Records drawn from a dataset
= = = = =
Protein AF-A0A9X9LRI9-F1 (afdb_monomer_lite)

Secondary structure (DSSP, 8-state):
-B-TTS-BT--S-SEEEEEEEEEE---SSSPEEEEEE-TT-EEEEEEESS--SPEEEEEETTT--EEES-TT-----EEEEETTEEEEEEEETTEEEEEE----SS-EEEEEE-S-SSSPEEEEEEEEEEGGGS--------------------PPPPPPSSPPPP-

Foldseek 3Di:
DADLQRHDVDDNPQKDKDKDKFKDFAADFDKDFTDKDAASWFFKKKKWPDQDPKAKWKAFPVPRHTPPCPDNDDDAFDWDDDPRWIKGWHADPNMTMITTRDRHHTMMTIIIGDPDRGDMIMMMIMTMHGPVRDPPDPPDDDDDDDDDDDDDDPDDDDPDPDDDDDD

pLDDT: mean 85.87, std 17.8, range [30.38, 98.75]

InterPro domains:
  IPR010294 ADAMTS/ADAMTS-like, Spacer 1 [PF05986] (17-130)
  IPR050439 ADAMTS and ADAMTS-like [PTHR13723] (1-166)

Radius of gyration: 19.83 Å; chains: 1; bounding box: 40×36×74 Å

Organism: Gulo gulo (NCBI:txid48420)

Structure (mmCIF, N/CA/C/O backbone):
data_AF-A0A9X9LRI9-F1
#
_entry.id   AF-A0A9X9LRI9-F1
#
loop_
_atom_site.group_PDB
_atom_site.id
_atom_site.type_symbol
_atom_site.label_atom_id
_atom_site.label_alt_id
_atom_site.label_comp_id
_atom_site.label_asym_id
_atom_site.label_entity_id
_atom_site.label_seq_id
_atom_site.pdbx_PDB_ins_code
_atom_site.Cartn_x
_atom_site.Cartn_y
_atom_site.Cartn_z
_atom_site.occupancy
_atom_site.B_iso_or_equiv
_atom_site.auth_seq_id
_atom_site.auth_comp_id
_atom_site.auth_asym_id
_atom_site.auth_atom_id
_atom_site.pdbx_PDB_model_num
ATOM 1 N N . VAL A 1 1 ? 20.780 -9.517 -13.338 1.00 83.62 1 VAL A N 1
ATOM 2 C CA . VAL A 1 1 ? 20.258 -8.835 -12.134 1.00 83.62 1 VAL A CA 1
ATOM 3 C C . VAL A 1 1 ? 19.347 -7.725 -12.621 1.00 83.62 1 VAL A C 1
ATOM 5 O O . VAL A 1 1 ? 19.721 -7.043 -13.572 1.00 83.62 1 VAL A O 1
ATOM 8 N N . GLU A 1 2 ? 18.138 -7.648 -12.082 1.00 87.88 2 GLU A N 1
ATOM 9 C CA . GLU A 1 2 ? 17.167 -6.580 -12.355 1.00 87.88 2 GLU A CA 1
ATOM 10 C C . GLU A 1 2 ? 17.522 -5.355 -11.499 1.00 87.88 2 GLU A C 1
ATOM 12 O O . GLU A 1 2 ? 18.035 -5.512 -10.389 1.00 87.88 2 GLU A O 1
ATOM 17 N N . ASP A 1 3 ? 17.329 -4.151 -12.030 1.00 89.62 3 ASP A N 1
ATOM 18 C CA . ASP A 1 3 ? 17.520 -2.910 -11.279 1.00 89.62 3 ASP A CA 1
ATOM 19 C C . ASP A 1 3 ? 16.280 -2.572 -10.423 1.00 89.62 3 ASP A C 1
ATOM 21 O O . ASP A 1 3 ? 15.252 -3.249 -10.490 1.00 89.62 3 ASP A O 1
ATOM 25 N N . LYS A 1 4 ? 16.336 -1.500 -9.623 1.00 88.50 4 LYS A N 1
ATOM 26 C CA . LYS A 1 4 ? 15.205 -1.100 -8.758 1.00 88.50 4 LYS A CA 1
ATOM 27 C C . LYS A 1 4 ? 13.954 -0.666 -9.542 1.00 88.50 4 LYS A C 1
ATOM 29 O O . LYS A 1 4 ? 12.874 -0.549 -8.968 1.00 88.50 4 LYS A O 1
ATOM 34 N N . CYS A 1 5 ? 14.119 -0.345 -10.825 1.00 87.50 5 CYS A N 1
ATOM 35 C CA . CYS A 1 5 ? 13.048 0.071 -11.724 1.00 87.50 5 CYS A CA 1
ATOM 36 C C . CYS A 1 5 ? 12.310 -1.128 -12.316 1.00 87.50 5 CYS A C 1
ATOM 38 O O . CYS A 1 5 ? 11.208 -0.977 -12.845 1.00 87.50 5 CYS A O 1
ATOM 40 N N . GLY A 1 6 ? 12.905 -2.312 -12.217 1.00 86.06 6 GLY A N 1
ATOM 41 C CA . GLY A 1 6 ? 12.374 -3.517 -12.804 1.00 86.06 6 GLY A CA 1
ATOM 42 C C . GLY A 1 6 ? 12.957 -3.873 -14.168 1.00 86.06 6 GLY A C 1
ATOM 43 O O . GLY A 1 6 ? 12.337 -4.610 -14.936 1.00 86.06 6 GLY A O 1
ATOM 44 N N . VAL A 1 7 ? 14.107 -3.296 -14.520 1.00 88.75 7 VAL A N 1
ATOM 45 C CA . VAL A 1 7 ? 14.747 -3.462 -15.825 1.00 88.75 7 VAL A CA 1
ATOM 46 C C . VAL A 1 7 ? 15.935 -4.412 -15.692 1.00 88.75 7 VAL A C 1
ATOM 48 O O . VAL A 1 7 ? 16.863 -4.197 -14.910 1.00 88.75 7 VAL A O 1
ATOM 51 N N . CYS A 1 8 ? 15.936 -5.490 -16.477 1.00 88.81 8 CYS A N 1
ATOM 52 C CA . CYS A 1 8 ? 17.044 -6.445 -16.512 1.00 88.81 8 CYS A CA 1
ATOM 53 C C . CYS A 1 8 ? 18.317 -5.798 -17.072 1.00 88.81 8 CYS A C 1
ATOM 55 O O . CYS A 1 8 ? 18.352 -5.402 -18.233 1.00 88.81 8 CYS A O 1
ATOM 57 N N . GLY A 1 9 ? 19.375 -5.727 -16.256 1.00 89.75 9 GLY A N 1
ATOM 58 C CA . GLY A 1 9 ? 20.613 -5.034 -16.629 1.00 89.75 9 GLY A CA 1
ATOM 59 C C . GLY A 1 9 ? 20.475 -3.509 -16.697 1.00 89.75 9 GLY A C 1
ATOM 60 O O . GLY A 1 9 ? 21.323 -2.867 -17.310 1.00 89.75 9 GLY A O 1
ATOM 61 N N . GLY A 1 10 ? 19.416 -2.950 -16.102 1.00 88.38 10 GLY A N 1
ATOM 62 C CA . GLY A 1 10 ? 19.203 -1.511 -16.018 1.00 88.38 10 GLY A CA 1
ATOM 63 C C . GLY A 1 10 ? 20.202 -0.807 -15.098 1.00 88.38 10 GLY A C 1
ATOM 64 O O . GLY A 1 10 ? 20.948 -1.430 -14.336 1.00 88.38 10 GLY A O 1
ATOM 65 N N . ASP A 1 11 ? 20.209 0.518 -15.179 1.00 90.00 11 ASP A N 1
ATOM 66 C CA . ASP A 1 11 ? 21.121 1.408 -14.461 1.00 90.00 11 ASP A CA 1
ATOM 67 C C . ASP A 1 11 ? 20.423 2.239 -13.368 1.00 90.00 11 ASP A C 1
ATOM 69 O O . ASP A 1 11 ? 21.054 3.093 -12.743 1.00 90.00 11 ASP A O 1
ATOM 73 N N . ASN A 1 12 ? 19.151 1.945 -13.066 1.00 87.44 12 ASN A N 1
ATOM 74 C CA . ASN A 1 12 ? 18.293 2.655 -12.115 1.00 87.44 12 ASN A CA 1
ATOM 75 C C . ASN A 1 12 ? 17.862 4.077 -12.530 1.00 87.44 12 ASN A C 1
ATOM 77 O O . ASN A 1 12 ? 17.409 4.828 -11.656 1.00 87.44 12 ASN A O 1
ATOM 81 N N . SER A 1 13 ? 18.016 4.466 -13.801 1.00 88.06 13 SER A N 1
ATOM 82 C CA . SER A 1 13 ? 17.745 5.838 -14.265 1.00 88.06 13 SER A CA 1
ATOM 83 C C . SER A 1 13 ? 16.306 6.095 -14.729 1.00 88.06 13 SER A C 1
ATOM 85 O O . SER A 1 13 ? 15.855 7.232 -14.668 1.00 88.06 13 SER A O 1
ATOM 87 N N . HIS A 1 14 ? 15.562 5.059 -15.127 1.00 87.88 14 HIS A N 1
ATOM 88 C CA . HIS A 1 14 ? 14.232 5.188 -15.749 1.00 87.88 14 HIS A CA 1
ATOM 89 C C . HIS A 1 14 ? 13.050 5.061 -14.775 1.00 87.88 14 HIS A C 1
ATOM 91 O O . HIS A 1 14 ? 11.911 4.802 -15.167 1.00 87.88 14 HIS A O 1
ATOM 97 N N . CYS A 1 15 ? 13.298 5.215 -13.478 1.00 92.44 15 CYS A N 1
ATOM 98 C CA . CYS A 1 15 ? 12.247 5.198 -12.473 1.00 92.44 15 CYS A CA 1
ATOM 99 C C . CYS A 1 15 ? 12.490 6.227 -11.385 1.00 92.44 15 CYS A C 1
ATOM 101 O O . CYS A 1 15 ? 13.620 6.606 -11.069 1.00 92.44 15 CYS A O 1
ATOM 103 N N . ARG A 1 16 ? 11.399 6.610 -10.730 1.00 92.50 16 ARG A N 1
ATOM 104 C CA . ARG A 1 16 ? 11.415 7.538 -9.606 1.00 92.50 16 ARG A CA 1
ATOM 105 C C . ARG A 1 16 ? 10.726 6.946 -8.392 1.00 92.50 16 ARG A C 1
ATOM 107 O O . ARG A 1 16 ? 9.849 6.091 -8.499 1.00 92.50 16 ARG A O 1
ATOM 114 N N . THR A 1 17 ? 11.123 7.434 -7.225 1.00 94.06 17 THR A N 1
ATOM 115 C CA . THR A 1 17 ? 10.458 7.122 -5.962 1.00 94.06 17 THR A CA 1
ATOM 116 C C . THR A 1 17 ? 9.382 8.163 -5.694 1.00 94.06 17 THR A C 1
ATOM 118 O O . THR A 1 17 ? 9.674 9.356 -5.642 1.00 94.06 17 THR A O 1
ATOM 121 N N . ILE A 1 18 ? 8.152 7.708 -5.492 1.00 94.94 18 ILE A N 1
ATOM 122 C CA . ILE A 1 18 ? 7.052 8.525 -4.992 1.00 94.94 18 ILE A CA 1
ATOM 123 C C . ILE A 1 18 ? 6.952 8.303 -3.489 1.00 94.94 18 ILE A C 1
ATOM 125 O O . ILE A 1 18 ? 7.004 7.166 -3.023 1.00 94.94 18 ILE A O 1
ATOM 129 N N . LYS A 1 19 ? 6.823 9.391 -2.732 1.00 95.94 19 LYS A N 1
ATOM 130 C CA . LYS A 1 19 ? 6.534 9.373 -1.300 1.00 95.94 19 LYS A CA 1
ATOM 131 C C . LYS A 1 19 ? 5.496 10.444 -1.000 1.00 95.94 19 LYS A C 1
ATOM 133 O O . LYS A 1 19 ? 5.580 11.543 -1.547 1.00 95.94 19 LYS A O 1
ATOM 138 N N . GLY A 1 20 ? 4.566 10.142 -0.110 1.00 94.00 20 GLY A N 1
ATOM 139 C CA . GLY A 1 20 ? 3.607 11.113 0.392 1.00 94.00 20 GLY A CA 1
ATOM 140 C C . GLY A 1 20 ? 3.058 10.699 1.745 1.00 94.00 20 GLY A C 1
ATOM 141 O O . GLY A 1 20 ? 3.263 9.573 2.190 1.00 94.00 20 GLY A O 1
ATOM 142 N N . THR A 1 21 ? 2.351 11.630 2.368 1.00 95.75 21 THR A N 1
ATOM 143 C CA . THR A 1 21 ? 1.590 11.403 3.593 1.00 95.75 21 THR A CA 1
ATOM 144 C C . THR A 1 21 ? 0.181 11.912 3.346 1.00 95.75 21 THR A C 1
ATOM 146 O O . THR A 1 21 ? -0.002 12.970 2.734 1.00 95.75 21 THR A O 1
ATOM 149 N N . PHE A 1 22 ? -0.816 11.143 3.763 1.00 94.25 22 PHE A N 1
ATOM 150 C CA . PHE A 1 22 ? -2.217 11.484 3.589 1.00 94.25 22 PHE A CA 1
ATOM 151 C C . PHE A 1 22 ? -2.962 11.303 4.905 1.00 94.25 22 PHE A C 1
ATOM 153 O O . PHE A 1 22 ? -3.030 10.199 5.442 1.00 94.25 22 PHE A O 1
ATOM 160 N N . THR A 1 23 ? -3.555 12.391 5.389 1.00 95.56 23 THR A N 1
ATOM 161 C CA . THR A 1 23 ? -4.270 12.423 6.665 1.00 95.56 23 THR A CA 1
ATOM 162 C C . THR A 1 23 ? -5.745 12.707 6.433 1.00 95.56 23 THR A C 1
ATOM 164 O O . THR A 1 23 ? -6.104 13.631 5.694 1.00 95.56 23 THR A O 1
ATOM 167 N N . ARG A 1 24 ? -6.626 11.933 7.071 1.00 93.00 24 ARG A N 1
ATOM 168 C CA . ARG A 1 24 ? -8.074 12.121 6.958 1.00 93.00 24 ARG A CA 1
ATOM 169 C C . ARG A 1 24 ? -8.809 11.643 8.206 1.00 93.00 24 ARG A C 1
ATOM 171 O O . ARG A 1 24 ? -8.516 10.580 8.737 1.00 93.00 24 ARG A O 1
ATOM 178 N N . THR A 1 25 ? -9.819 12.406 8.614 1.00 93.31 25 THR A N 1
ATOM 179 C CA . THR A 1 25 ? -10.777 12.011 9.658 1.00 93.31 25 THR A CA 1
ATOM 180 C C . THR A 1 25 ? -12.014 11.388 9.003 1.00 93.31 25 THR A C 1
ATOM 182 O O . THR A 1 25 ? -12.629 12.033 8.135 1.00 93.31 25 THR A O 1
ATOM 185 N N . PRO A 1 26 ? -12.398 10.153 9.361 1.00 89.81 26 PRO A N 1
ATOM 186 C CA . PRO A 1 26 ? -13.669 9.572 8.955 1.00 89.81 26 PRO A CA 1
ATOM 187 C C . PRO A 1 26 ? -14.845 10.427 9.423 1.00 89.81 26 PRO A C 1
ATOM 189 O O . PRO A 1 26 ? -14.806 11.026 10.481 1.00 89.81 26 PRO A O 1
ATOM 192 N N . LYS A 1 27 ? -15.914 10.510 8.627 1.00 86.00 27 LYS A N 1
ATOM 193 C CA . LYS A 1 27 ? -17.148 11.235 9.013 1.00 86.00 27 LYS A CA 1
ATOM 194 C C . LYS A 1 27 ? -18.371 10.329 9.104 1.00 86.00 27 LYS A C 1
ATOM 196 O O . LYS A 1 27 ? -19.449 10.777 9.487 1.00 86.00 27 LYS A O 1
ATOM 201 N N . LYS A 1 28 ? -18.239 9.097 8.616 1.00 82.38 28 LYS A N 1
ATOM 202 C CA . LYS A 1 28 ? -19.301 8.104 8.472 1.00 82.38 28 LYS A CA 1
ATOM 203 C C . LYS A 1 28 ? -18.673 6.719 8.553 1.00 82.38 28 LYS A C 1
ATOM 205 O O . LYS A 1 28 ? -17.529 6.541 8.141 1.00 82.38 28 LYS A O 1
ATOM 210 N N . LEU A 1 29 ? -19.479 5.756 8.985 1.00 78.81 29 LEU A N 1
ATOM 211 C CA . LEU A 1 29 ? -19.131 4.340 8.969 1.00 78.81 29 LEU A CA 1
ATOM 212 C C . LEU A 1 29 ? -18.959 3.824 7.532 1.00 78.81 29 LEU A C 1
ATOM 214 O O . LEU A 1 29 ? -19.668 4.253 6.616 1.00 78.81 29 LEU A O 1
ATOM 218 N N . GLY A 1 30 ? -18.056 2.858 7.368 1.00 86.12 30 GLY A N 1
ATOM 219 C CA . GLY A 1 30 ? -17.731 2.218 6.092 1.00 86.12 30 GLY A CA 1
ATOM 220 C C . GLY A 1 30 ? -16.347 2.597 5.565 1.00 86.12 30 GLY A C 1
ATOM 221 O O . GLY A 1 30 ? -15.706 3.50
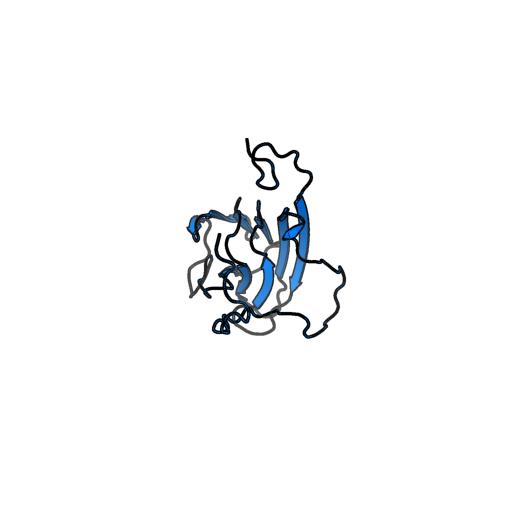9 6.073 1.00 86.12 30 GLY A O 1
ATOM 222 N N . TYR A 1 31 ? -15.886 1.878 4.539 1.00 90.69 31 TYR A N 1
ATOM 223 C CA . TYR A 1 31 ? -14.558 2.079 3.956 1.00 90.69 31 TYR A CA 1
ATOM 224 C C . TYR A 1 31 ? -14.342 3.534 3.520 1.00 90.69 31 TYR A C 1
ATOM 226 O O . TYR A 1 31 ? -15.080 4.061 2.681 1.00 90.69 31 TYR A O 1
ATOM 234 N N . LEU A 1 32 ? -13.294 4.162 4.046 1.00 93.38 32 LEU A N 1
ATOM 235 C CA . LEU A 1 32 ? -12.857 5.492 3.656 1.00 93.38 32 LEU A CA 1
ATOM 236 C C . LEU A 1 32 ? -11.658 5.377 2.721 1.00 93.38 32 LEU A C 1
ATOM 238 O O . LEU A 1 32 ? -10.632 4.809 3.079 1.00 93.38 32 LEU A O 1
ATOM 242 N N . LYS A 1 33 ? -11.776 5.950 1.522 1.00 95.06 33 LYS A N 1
= = = = =
### WHAT THE TASK ASKS
Nothing should appear in the answer except the lines above from the line with "ATOM 179 C CA" through the line with "ATOM 187 C C", both included, written out exactly.

### ANSWER TO THE PROBLEM
ATOM 179 C CA . THR A 1 25 ? -10.777 12.011 9.658 1.00 93.31 25 THR A CA 1
ATOM 180 C C . THR A 1 25 ? -12.014 11.388 9.003 1.00 93.31 25 THR A C 1
ATOM 182 O O . THR A 1 25 ? -12.629 12.033 8.135 1.00 93.31 25 THR A O 1
ATOM 185 N N . PRO A 1 26 ? -12.398 10.153 9.361 1.00 89.81 26 PRO A N 1
ATOM 186 C CA . PRO A 1 26 ? -13.669 9.572 8.955 1.00 89.81 26 PRO A CA 1
ATOM 187 C C . PRO A 1 26 ? -14.845 10.427 9.423 1.00 89.81 26 PRO A C 1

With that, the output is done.